"Each of those things are just a small part of it. I collect information to use in my own way. All of that blends to create a mixture that forms me and gives rise to my conscience."
— Major Motoko Kusanagi, Ghost in the Shell, 1995
The companion product on wilds.ai was the first AgentOS deployment we built where the user explicitly cares about continuity. A simulator like Mars Genesis runs once, produces an artifact, and the user inspects it. A companion runs forever, in the background, and the user expects the entity on the other end to remember that they had a fight on Tuesday and that their mom is named Cara.

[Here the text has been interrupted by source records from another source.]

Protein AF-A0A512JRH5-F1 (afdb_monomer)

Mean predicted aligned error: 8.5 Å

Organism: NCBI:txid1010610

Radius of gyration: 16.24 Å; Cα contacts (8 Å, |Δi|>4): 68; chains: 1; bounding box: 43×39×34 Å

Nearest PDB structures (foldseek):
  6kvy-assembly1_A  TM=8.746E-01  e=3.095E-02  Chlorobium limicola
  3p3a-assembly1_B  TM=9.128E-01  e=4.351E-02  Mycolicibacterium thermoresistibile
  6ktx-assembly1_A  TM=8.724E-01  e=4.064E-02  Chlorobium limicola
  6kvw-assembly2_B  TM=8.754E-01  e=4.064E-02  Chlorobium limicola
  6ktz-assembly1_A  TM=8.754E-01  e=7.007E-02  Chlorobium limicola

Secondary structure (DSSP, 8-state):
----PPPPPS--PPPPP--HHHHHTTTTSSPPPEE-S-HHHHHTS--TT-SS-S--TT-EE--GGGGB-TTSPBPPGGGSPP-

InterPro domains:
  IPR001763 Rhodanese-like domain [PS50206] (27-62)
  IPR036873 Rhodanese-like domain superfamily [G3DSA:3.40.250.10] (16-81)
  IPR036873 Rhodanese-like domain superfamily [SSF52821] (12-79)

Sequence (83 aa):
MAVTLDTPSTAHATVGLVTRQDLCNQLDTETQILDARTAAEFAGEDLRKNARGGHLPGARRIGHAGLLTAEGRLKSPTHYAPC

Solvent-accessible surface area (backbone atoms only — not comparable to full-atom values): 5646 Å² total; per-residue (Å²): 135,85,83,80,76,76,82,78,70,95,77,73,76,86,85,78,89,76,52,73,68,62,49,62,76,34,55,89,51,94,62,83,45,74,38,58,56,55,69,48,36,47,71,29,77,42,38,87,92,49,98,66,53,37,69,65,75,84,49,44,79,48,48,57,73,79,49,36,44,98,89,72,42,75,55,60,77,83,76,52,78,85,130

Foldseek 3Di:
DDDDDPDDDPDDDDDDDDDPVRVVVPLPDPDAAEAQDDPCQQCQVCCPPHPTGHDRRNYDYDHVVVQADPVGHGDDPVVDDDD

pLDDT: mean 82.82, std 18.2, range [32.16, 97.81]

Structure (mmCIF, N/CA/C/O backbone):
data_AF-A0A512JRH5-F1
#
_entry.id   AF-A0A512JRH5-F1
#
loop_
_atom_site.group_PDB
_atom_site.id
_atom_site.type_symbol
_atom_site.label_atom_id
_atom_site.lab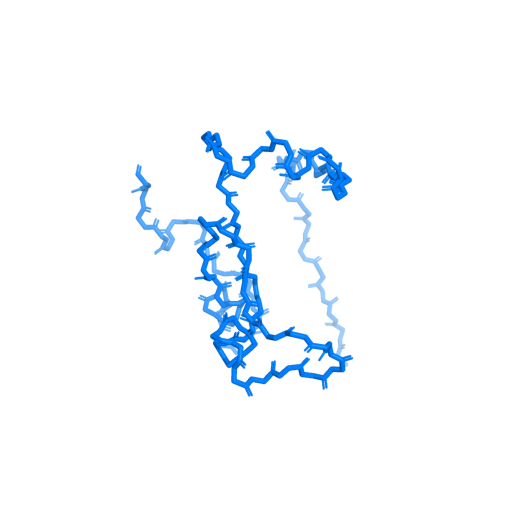el_alt_id
_atom_site.label_comp_id
_atom_site.label_asym_id
_atom_site.label_entity_id
_atom_site.label_seq_id
_atom_site.pdbx_PDB_ins_code
_atom_site.Cartn_x
_atom_si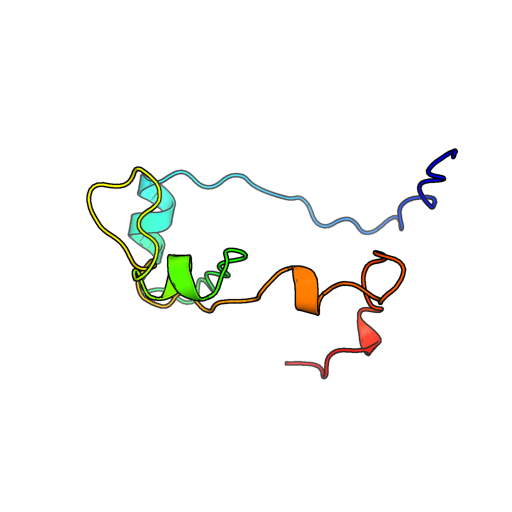te.Cartn_y
_atom_site.Cartn_z
_atom_site.occupancy
_atom_site.B_iso_or_equiv
_atom_site.auth_seq_id
_atom_site.auth_comp_id
_atom_site.auth_asym_id
_atom_site.auth_atom_id
_atom_site.pdbx_PDB_model_num
ATOM 1 N N . MET A 1 1 ? 31.607 5.862 -9.601 1.00 39.53 1 MET A N 1
ATOM 2 C CA . MET A 1 1 ? 30.544 6.400 -10.475 1.00 39.53 1 MET A CA 1
ATOM 3 C C . MET A 1 1 ? 29.787 7.439 -9.669 1.00 39.53 1 MET A C 1
ATOM 5 O O . MET A 1 1 ? 29.333 7.104 -8.584 1.00 39.53 1 MET A O 1
ATOM 9 N N . ALA A 1 2 ? 29.757 8.694 -10.114 1.00 36.09 2 ALA A N 1
ATOM 10 C CA . ALA A 1 2 ? 29.037 9.751 -9.410 1.00 36.09 2 ALA A CA 1
ATOM 11 C C . ALA A 1 2 ? 27.549 9.658 -9.776 1.00 36.09 2 ALA A C 1
ATOM 13 O O . ALA A 1 2 ? 27.202 9.710 -10.953 1.00 36.09 2 ALA A O 1
ATOM 14 N N . VAL A 1 3 ? 26.685 9.465 -8.779 1.00 32.16 3 VAL A N 1
ATOM 15 C CA . VAL A 1 3 ? 25.233 9.556 -8.963 1.00 32.16 3 VAL A CA 1
ATOM 16 C C . VAL A 1 3 ? 24.886 11.039 -8.966 1.00 32.16 3 VAL A C 1
ATOM 18 O O . VAL A 1 3 ? 24.825 11.670 -7.914 1.00 32.16 3 VAL A O 1
ATOM 21 N N . THR A 1 4 ? 24.718 11.611 -10.154 1.00 34.16 4 THR A N 1
ATOM 22 C CA . THR A 1 4 ? 24.160 12.956 -10.299 1.00 34.16 4 THR A CA 1
ATOM 23 C C . THR A 1 4 ? 22.667 12.871 -10.016 1.00 34.16 4 THR A C 1
ATOM 25 O O . THR A 1 4 ? 21.927 12.217 -10.753 1.00 34.16 4 THR A O 1
ATOM 28 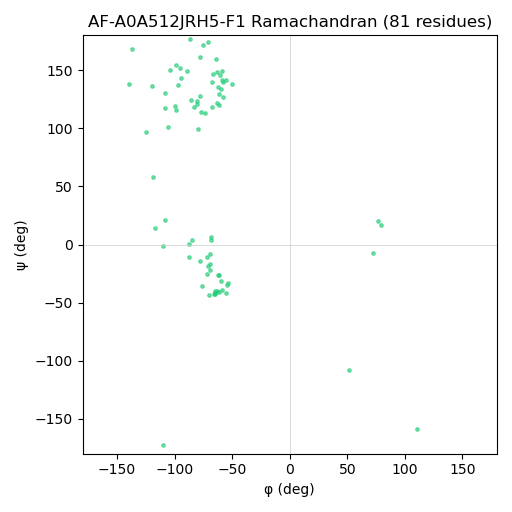N N . LEU A 1 5 ? 22.233 13.493 -8.923 1.00 38.91 5 LEU A N 1
ATOM 29 C CA . LEU A 1 5 ? 20.817 13.701 -8.656 1.00 38.91 5 LEU A CA 1
ATOM 30 C C . LEU A 1 5 ? 20.368 14.915 -9.473 1.00 38.91 5 LEU A C 1
ATOM 32 O O . LEU A 1 5 ? 20.965 15.986 -9.360 1.00 38.91 5 LEU A O 1
ATOM 36 N N . ASP A 1 6 ? 19.354 14.734 -10.318 1.00 43.50 6 ASP A N 1
ATOM 37 C CA . ASP A 1 6 ? 18.732 15.842 -11.043 1.00 43.50 6 ASP A CA 1
ATOM 38 C C . ASP A 1 6 ? 18.170 16.871 -10.050 1.00 43.50 6 ASP A C 1
ATOM 40 O O . ASP A 1 6 ? 17.739 16.535 -8.943 1.00 43.50 6 ASP A O 1
ATOM 44 N N . THR A 1 7 ? 18.159 18.138 -10.461 1.00 47.44 7 THR A N 1
ATOM 45 C CA . THR A 1 7 ? 17.575 19.237 -9.692 1.00 47.44 7 THR A CA 1
ATOM 46 C C . THR A 1 7 ? 16.091 18.950 -9.414 1.00 47.44 7 THR A C 1
ATOM 48 O O . THR A 1 7 ? 15.352 18.667 -10.361 1.00 47.44 7 THR A O 1
ATOM 51 N N . PRO A 1 8 ? 15.626 19.006 -8.151 1.00 50.31 8 PRO A N 1
ATOM 52 C CA . PRO A 1 8 ? 14.238 18.706 -7.825 1.00 50.31 8 PRO A CA 1
ATOM 53 C C . PRO A 1 8 ? 13.290 19.686 -8.526 1.00 50.31 8 PRO A C 1
ATOM 55 O O . PRO A 1 8 ? 13.458 20.904 -8.449 1.00 50.31 8 PRO A O 1
ATOM 58 N N . SER A 1 9 ? 12.278 19.139 -9.201 1.00 58.06 9 SER A N 1
ATOM 59 C CA . SER A 1 9 ? 11.124 19.900 -9.677 1.00 58.06 9 SER A CA 1
ATOM 60 C C . SER A 1 9 ? 10.427 20.545 -8.475 1.00 58.06 9 SER A C 1
ATOM 62 O O . SER A 1 9 ? 10.204 19.903 -7.453 1.00 58.06 9 SER A O 1
ATOM 64 N N . THR A 1 10 ? 10.077 21.825 -8.576 1.00 49.19 10 THR A N 1
ATOM 65 C CA . THR A 1 10 ? 9.623 22.679 -7.460 1.00 49.19 10 THR A CA 1
ATOM 66 C C . THR A 1 10 ? 8.246 22.302 -6.876 1.00 49.19 10 THR A C 1
ATOM 68 O O . THR A 1 10 ? 7.739 22.995 -6.002 1.00 49.19 10 THR A O 1
ATOM 71 N N . ALA A 1 11 ? 7.633 21.197 -7.305 1.00 55.88 11 ALA A N 1
ATOM 72 C CA . ALA A 1 11 ? 6.343 20.711 -6.816 1.00 55.88 11 ALA A CA 1
ATOM 73 C C . ALA A 1 11 ? 6.475 19.322 -6.170 1.00 55.88 11 ALA A C 1
ATOM 75 O O . ALA A 1 11 ? 5.844 18.356 -6.595 1.00 55.88 11 ALA A O 1
ATOM 76 N N . HIS A 1 12 ? 7.310 19.191 -5.140 1.00 57.53 12 HIS A N 1
ATOM 77 C CA . HIS A 1 12 ? 7.219 18.023 -4.268 1.00 57.53 12 HIS A CA 1
ATOM 78 C C . HIS A 1 12 ? 6.028 18.219 -3.329 1.00 57.53 12 HIS A C 1
ATOM 80 O O . HIS A 1 12 ? 6.026 19.135 -2.508 1.00 57.53 12 HIS A O 1
ATOM 86 N N . ALA A 1 13 ? 5.003 17.377 -3.465 1.00 62.72 13 ALA A N 1
ATOM 87 C CA . ALA A 1 13 ? 3.923 17.325 -2.489 1.00 62.72 13 ALA A CA 1
ATOM 88 C C . ALA A 1 13 ? 4.498 16.989 -1.104 1.00 62.72 13 ALA A C 1
ATOM 90 O O . ALA A 1 13 ? 5.421 16.178 -0.982 1.00 62.72 13 ALA A O 1
ATOM 91 N N . THR A 1 14 ? 3.965 17.617 -0.060 1.00 77.38 14 THR A N 1
ATOM 92 C CA . THR A 1 14 ? 4.375 17.359 1.321 1.00 77.38 14 THR A CA 1
ATOM 93 C C . THR A 1 14 ? 4.092 15.898 1.664 1.00 77.38 14 THR A C 1
ATOM 95 O O . THR A 1 14 ? 2.946 15.455 1.603 1.00 77.38 14 THR A O 1
ATOM 98 N N . VAL A 1 15 ? 5.128 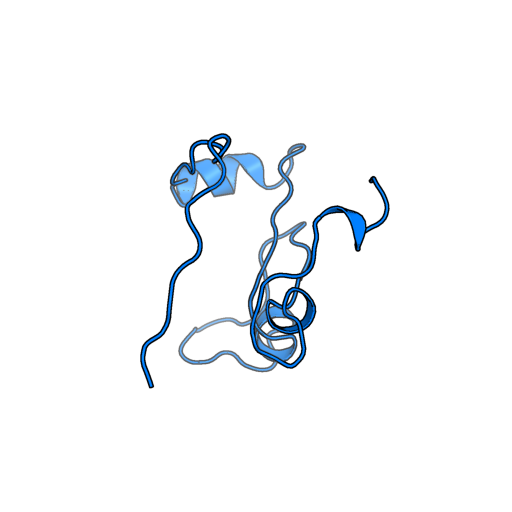15.139 2.022 1.00 81.44 15 VAL A N 1
ATOM 99 C CA . VAL A 1 15 ? 4.966 13.757 2.490 1.00 81.44 15 VAL A CA 1
ATOM 100 C C . VAL A 1 15 ? 4.695 13.782 3.991 1.00 81.44 15 VAL A C 1
ATOM 102 O O . VAL A 1 15 ? 5.470 14.356 4.755 1.00 81.44 15 VAL A O 1
ATOM 105 N N . GLY A 1 16 ? 3.587 13.170 4.407 1.00 86.81 16 GLY A N 1
ATOM 106 C CA . GLY A 1 16 ? 3.217 13.010 5.812 1.00 86.81 16 GLY A CA 1
ATOM 107 C C . GLY A 1 16 ? 3.569 11.624 6.349 1.00 86.81 16 GLY A C 1
ATOM 108 O O . GLY A 1 16 ? 3.632 10.649 5.601 1.00 86.81 16 GLY A O 1
ATOM 109 N N . LEU A 1 17 ? 3.764 11.533 7.663 1.00 92.69 17 LEU A N 1
ATOM 110 C CA . LEU A 1 17 ? 3.777 10.258 8.379 1.00 92.69 17 LEU A CA 1
ATOM 111 C C . LEU A 1 17 ? 2.378 9.986 8.938 1.00 92.69 17 LEU A C 1
ATOM 113 O O . LEU A 1 17 ? 1.708 10.905 9.402 1.00 92.69 17 LEU A O 1
ATOM 117 N N . VAL A 1 18 ? 1.965 8.720 8.929 1.00 92.12 18 VAL A N 1
ATOM 118 C CA . VAL A 1 18 ? 0.710 8.258 9.536 1.00 92.12 18 VAL A CA 1
ATOM 119 C C . VAL A 1 18 ? 1.026 7.237 10.621 1.00 92.12 18 VAL A C 1
ATOM 121 O O . VAL A 1 18 ? 1.892 6.375 10.444 1.00 92.12 18 VAL A O 1
ATOM 124 N N . THR A 1 19 ? 0.359 7.336 11.770 1.00 95.31 19 THR A N 1
ATOM 125 C CA . THR A 1 19 ? 0.549 6.354 12.840 1.00 95.31 19 THR A CA 1
ATOM 126 C C . THR A 1 19 ? -0.221 5.071 12.534 1.00 95.31 19 THR A C 1
ATOM 128 O O . THR A 1 19 ? -1.179 5.056 11.763 1.00 95.31 19 THR A O 1
ATOM 131 N N . ARG A 1 20 ? 0.152 3.971 13.199 1.00 94.62 20 ARG A N 1
ATOM 132 C CA . ARG A 1 20 ? -0.597 2.708 13.114 1.00 94.62 20 ARG A CA 1
ATOM 133 C C . ARG A 1 20 ? -2.070 2.888 13.494 1.00 94.62 20 ARG A C 1
ATOM 135 O O . ARG A 1 20 ? -2.928 2.283 12.862 1.00 94.62 20 ARG A O 1
ATOM 142 N N . GLN A 1 21 ? -2.350 3.663 14.545 1.00 96.38 21 GLN A N 1
ATOM 143 C CA . GLN A 1 21 ? -3.713 3.838 15.045 1.00 96.38 21 GLN A CA 1
ATOM 144 C C . GLN A 1 21 ? -4.553 4.654 14.064 1.00 96.38 21 GLN A C 1
ATOM 146 O O . GLN A 1 21 ? -5.672 4.256 13.757 1.00 96.38 21 GLN A O 1
ATOM 151 N N . ASP A 1 22 ? -3.991 5.736 13.527 1.00 95.44 22 ASP A N 1
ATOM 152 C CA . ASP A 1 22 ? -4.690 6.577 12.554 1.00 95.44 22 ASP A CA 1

The mechanical implication is that every component of the runtime that might persist needs to actually persist. Memory. Personality drift. Tool affordances. Provider preferences. None of this is special-case code; it's the runtime working as designed. But "designed for continuity" is the thing that distinguishes a companion stack from a chat-completion API call. This post is the implementation walk.
This post walks through building an AI companion with persistent memory, 11 agentic tools, and a quantified personality system. Everything here runs in production on wilds.ai. The full companion system is open source via AgentOS.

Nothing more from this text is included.